You are getting mixed up. Angular or rotational velocity is measured in degrees per second, or radians per second. You can never "calibrate" a linearly moving object's speed (measured in linear distance per unit time) to an angular speed (measured in portions of a circle per unit time). Except by using a constant radius factor. Because wheels of different radius will travel at different speeds for the same linear speed, you need to know the wheel radius in your situation. As soon as you do this, you end up converting it to linear speed. You can only compare like to like. When people say wheel speed, they mean the outermoste surface of the tire, as it travels linearly (which can be measured in linear distance per unit time). Think of it as measuring how much ground is whizzing by per unit time.

So, it is always the translational speed you calibrate to. You can't calibrate it to the rotational speed even if you wnated to. For a given radius, there is a constant relationship, so it can be backed into by observation, or once the specific radius is known. But it cannot be done any other way on paper except how reinerkaiser says. Simply because the units of measurement are different, until translated by a constant radius factor.
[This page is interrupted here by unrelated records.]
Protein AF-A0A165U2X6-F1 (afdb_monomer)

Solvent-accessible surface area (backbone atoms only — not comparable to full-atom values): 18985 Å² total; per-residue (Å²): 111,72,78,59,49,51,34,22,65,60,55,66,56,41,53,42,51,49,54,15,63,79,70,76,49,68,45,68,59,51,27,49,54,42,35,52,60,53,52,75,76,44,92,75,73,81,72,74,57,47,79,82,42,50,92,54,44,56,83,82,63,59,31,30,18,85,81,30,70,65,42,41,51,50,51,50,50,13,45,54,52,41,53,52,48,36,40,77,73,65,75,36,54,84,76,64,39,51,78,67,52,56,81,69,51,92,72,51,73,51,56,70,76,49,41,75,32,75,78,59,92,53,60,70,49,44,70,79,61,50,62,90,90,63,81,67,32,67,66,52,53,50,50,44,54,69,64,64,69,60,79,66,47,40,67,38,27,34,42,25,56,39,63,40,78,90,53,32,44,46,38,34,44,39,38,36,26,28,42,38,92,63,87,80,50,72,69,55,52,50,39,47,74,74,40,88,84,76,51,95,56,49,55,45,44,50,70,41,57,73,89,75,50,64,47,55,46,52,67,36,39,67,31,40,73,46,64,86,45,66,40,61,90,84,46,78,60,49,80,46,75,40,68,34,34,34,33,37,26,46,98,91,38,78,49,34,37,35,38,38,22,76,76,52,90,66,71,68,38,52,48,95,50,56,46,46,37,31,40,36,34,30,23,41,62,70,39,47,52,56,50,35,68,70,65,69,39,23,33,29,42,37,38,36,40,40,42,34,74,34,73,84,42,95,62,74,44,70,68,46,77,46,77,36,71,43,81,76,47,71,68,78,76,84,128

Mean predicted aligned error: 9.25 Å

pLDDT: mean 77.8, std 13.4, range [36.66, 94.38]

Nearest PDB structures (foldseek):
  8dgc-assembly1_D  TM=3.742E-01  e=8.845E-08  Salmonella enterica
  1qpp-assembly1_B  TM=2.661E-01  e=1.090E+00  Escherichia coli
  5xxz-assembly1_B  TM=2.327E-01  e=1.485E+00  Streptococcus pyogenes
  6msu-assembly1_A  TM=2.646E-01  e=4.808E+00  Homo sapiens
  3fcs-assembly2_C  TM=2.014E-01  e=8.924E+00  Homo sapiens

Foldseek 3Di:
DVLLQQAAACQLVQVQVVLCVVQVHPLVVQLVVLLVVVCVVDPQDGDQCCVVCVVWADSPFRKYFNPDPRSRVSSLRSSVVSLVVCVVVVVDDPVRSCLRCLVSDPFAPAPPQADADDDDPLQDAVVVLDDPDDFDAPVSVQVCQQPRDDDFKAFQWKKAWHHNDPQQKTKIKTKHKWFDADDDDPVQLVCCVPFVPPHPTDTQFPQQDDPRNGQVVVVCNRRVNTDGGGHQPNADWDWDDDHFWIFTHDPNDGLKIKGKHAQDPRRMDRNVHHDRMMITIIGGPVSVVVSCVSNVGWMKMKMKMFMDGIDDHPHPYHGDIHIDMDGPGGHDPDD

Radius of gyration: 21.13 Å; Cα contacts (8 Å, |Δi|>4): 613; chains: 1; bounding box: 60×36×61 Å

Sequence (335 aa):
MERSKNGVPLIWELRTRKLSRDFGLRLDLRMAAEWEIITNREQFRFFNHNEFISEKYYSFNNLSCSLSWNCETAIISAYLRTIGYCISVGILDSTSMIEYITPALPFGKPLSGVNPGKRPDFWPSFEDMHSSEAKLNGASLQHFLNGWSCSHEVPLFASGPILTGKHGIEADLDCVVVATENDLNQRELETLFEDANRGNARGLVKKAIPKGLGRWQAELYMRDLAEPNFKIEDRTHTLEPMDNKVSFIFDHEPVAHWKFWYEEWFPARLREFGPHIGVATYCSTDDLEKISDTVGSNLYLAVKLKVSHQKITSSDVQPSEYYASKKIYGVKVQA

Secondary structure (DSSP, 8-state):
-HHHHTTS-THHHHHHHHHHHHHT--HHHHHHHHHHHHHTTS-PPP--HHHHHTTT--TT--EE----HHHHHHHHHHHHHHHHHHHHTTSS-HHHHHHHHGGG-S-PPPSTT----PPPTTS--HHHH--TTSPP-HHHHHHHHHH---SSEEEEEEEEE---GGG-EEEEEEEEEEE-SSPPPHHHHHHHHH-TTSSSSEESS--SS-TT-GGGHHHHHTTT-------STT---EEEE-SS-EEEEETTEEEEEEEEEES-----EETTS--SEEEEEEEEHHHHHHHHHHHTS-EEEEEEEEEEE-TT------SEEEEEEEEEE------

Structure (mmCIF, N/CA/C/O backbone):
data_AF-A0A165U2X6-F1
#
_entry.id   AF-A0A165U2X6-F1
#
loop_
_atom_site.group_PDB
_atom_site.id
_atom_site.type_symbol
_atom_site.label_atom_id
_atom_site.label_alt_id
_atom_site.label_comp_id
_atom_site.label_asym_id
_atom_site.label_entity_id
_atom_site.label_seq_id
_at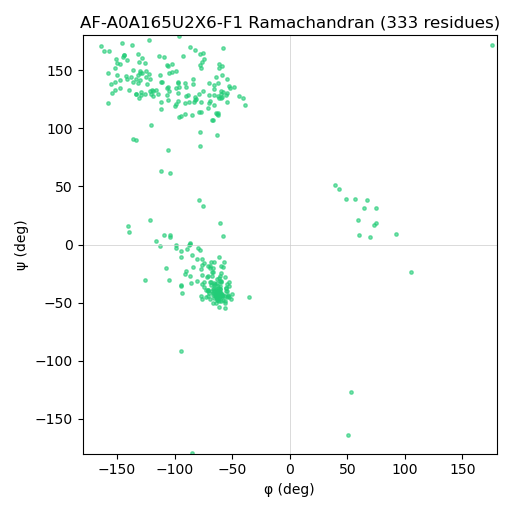om_site.pdbx_PDB_ins_code
_atom_site.Cartn_x
_atom_site.Cartn_y
_atom_site.Cartn_z
_atom_site.occupancy
_atom_site.B_iso_or_equiv
_atom_site.auth_seq_id
_atom_site.auth_comp_id
_atom_site.auth_asym_id
_atom_site.auth_atom_id
_atom_site.pdbx_PDB_model_num
ATOM 1 N N . MET A 1 1 ? 11.452 0.491 -24.176 1.00 75.94 1 MET A N 1
ATOM 2 C CA . MET A 1 1 ? 11.282 0.143 -22.747 1.00 75.94 1 MET A CA 1
ATOM 3 C C . MET A 1 1 ? 9.816 0.023 -22.312 1.00 75.94 1 MET A C 1
ATOM 5 O O . MET A 1 1 ? 9.511 -0.944 -21.635 1.00 75.94 1 MET A O 1
ATOM 9 N N . GLU A 1 2 ? 8.901 0.936 -22.682 1.00 78.00 2 GLU A N 1
ATOM 10 C CA . GLU A 1 2 ? 7.518 0.968 -22.135 1.00 78.00 2 GLU A CA 1
ATOM 11 C C . GLU A 1 2 ? 6.745 -0.353 -22.192 1.00 78.00 2 GLU A C 1
ATOM 13 O O . GLU A 1 2 ? 6.205 -0.790 -21.179 1.00 78.00 2 GLU A O 1
ATOM 18 N N . ARG A 1 3 ? 6.760 -1.043 -23.338 1.00 76.06 3 ARG A N 1
ATOM 19 C CA . ARG A 1 3 ? 6.112 -2.354 -23.476 1.00 76.06 3 ARG A CA 1
ATOM 20 C C . ARG A 1 3 ? 6.619 -3.351 -22.420 1.00 76.06 3 ARG A C 1
ATOM 22 O O . ARG A 1 3 ? 5.830 -4.121 -21.893 1.00 76.06 3 ARG A O 1
ATOM 29 N N . SER A 1 4 ? 7.915 -3.310 -22.091 1.00 75.75 4 SER A N 1
ATOM 30 C CA . SER A 1 4 ? 8.593 -4.213 -21.139 1.00 75.75 4 SER A CA 1
ATOM 31 C C . SER A 1 4 ? 8.273 -3.928 -19.683 1.00 75.75 4 SER A C 1
ATOM 33 O O . SER A 1 4 ? 8.521 -4.787 -18.846 1.00 75.75 4 SER A O 1
ATOM 35 N N . LYS A 1 5 ? 7.715 -2.750 -19.383 1.00 76.75 5 LYS A N 1
ATOM 36 C CA . LYS A 1 5 ? 7.213 -2.428 -18.045 1.00 76.75 5 LYS A CA 1
ATOM 37 C C . LYS A 1 5 ? 5.863 -3.085 -17.767 1.00 76.75 5 LYS A C 1
ATOM 39 O O . LYS A 1 5 ? 5.489 -3.200 -16.607 1.00 76.75 5 LYS A O 1
ATOM 44 N N . ASN A 1 6 ? 5.114 -3.462 -18.810 1.00 75.88 6 ASN A N 1
ATOM 45 C CA . ASN A 1 6 ? 3.826 -4.110 -18.619 1.00 75.88 6 ASN A CA 1
ATOM 46 C C . ASN A 1 6 ? 4.045 -5.521 -18.070 1.00 75.88 6 ASN A C 1
ATOM 48 O O . ASN A 1 6 ? 4.740 -6.333 -18.685 1.00 75.88 6 ASN A O 1
ATOM 52 N N . GLY A 1 7 ? 3.465 -5.781 -16.905 1.00 70.75 7 GLY A N 1
ATOM 53 C CA . GLY A 1 7 ? 3.660 -7.026 -16.188 1.00 70.75 7 GLY A CA 1
ATOM 54 C C . GLY A 1 7 ? 5.012 -7.175 -15.488 1.00 70.75 7 GLY A C 1
ATOM 55 O O . GLY A 1 7 ? 5.510 -8.297 -15.366 1.00 70.75 7 GLY A O 1
ATOM 56 N N . VAL A 1 8 ? 5.579 -6.049 -15.040 1.00 75.81 8 VAL A N 1
ATOM 57 C CA . VAL A 1 8 ? 6.690 -5.970 -14.077 1.00 75.81 8 VAL A CA 1
ATOM 58 C C . VAL A 1 8 ? 6.235 -5.136 -12.868 1.00 75.81 8 VAL A C 1
ATOM 60 O O . VAL A 1 8 ? 5.468 -4.188 -13.066 1.00 75.81 8 VAL A O 1
ATOM 63 N N . PRO A 1 9 ? 6.695 -5.430 -11.634 1.00 75.06 9 PRO A N 1
ATOM 64 C CA . PRO A 1 9 ? 6.358 -4.642 -10.451 1.00 75.06 9 PRO A CA 1
ATOM 65 C C . PRO A 1 9 ? 6.614 -3.136 -10.609 1.00 75.06 9 PRO A C 1
ATOM 67 O O . PRO A 1 9 ? 7.683 -2.700 -11.046 1.00 75.06 9 PRO A O 1
ATOM 70 N N . LEU A 1 10 ? 5.652 -2.313 -10.180 1.00 76.81 10 LEU A N 1
ATOM 71 C CA . LEU A 1 10 ? 5.732 -0.848 -10.288 1.00 76.81 10 LEU A CA 1
ATOM 72 C C . LEU A 1 10 ? 6.792 -0.192 -9.407 1.00 76.81 10 LEU A C 1
ATOM 74 O O . LEU A 1 10 ? 7.115 0.982 -9.603 1.00 76.81 10 LEU A O 1
ATOM 78 N N . ILE A 1 11 ? 7.314 -0.917 -8.423 1.00 75.81 11 ILE A N 1
ATOM 79 C CA . ILE A 1 11 ? 8.271 -0.402 -7.448 1.00 75.81 11 ILE A CA 1
ATOM 80 C C . ILE A 1 11 ? 9.448 0.336 -8.095 1.00 75.81 11 ILE A C 1
ATOM 82 O O . ILE A 1 11 ? 9.795 1.435 -7.658 1.00 75.81 11 ILE A O 1
ATOM 86 N N . TRP A 1 12 ? 10.005 -0.207 -9.178 1.00 81.00 12 TRP A N 1
ATOM 87 C CA . TRP A 1 12 ? 11.144 0.381 -9.891 1.00 81.00 12 TRP A CA 1
ATOM 88 C C . TRP A 1 12 ? 10.815 1.776 -10.415 1.00 81.00 12 TRP A C 1
ATOM 90 O O . TRP A 1 12 ? 11.581 2.729 -10.256 1.00 81.00 12 TRP A O 1
ATOM 100 N N . GLU A 1 13 ? 9.625 1.918 -10.986 1.00 80.81 13 GLU A N 1
ATOM 101 C CA . GLU A 1 13 ? 9.153 3.174 -11.539 1.00 80.81 13 GLU A CA 1
ATOM 102 C C . GLU A 1 13 ? 8.801 4.178 -10.440 1.00 80.81 13 GLU A C 1
ATOM 104 O O . GLU A 1 13 ? 9.209 5.337 -10.520 1.00 80.81 13 GLU A O 1
ATOM 109 N N . LEU A 1 14 ? 8.095 3.742 -9.395 1.00 78.88 14 LEU A N 1
ATOM 110 C CA . LEU A 1 14 ? 7.706 4.598 -8.274 1.00 78.88 14 LEU A CA 1
ATOM 111 C C . LEU A 1 14 ? 8.933 5.196 -7.573 1.00 78.88 14 LEU A C 1
ATOM 113 O O . LEU A 1 14 ? 8.976 6.404 -7.325 1.00 78.88 14 LEU A O 1
ATOM 117 N N . ARG A 1 15 ? 9.969 4.384 -7.329 1.00 80.56 15 ARG A N 1
ATOM 118 C CA . ARG A 1 15 ? 11.241 4.842 -6.749 1.00 80.56 15 ARG A CA 1
ATOM 119 C C . ARG A 1 15 ? 11.967 5.828 -7.655 1.00 80.56 15 ARG A C 1
ATOM 121 O O . ARG A 1 15 ? 12.407 6.876 -7.189 1.00 80.56 15 ARG A O 1
ATOM 128 N N . THR A 1 16 ? 12.045 5.520 -8.946 1.00 86.56 16 THR A N 1
ATOM 129 C CA . THR A 1 16 ? 12.723 6.377 -9.928 1.00 86.56 16 THR A CA 1
ATOM 130 C C . THR A 1 16 ? 12.021 7.726 -10.071 1.00 86.56 16 THR A C 1
ATOM 132 O O . THR A 1 16 ? 12.680 8.765 -10.105 1.00 86.56 16 THR A O 1
ATOM 135 N N . ARG A 1 17 ? 10.682 7.740 -10.099 1.00 85.31 17 ARG A N 1
ATOM 136 C CA . ARG A 1 17 ? 9.880 8.971 -10.155 1.00 85.31 17 ARG A CA 1
ATOM 137 C C . ARG A 1 17 ? 10.008 9.800 -8.882 1.00 85.31 17 ARG A C 1
ATOM 139 O O . ARG A 1 17 ? 10.122 11.018 -8.978 1.00 85.31 17 ARG A O 1
ATOM 146 N N . LYS A 1 18 ? 10.006 9.164 -7.703 1.00 82.00 18 LYS A N 1
ATOM 147 C CA . LYS A 1 18 ? 10.247 9.853 -6.426 1.00 82.00 18 LYS A CA 1
ATOM 148 C C . LYS A 1 18 ? 11.593 10.576 -6.466 1.00 82.00 18 LYS A C 1
ATOM 150 O O . LYS A 1 18 ? 11.616 11.790 -6.324 1.00 82.00 18 LYS A O 1
ATOM 155 N N . LEU A 1 19 ? 12.668 9.853 -6.780 1.00 85.94 19 LEU A N 1
ATOM 156 C CA . LEU A 1 19 ? 14.013 10.421 -6.850 1.00 85.94 19 LEU A CA 1
ATOM 157 C C . LEU A 1 19 ? 14.128 11.519 -7.922 1.00 85.94 19 LEU A C 1
ATOM 159 O O . LEU A 1 19 ? 14.729 12.561 -7.691 1.00 85.94 19 LEU A O 1
ATOM 163 N N . SER A 1 20 ? 13.487 11.324 -9.078 1.00 89.25 20 SER A N 1
ATOM 164 C CA . SER A 1 20 ? 13.410 12.339 -10.138 1.00 89.25 20 SER A CA 1
ATOM 165 C C . SER A 1 20 ? 12.778 13.639 -9.643 1.00 89.25 20 SER A C 1
ATOM 167 O O . SER A 1 20 ? 13.281 14.717 -9.937 1.00 89.25 20 SER A O 1
ATOM 169 N N . ARG A 1 21 ? 11.690 13.548 -8.874 1.00 86.81 21 ARG A N 1
ATOM 170 C CA . ARG A 1 21 ? 10.997 14.711 -8.313 1.00 86.81 21 ARG A CA 1
ATOM 171 C C . ARG A 1 21 ? 11.802 15.384 -7.206 1.00 86.81 21 ARG A C 1
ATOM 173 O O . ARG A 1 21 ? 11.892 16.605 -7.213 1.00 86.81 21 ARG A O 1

Any way you phrase it, the question CAN only mean the linear speeds. If it meant rotational, it would have to specifiy the radius of both the plane's wheels (assuming they are all the same size) and the radius of the conveyor belt's rollers (assuming they are all the same size and there's no gears and pullies involved).

All of this detail can be ignored, however. You just need to know that ultimately, the linear speed of the tires and the linear speed of the conveyor belt matches in opposite directions. That's all the question could have meant. And that's all it meant. That's not why I am saying it was poorly worded. Rather, I dont' think we have tires that can go at the high wheel speeds that would result. Simple as that.

 

By saying that, you are not agreeing with me. You are disagreeing with me. Try it and see who is right. If it stays put after the treadmill's calibrated speed is the same as the skateboard's (in the opposite direction), then I am right. If it moves forward over the treadmill, you are right (and on your way to a Nobel prize). You are right about the wheel speed...it will be twice as fast. But the skateboard won't go anywhere. Try it.

 

In your experiment, try to eliminate or minimize friction by rolling the skateboard on a very smooth floor with no seams. And try to eliminate or minimize friction on the treadmill by tilting it downward just enough so that if you put the skateboard and fan on it (no power to the fan) then it sits still, but the slightest nudge gets it to roll quite a long way. Lube the skateboard wheel bearings with plenty of WD40 and lithium grease as well.

 

You're right, I missread his equations. He is calibrating to translational velocity. However, he is still calibrating it relative to the conveyer belt. Which you cannot do. You have to calibrate it to a point independent of both bodies. A spot on the ground say. The airplanes gets X groundspeed, the conveyer gives a speed of -X.

 

yes, I know, I don't agree with you.

 

Are you going to do the experiment?

 

No. I'm right. I don't need to do it. I might try to model the system over the holidays using some sort of mechanical systems simulation software.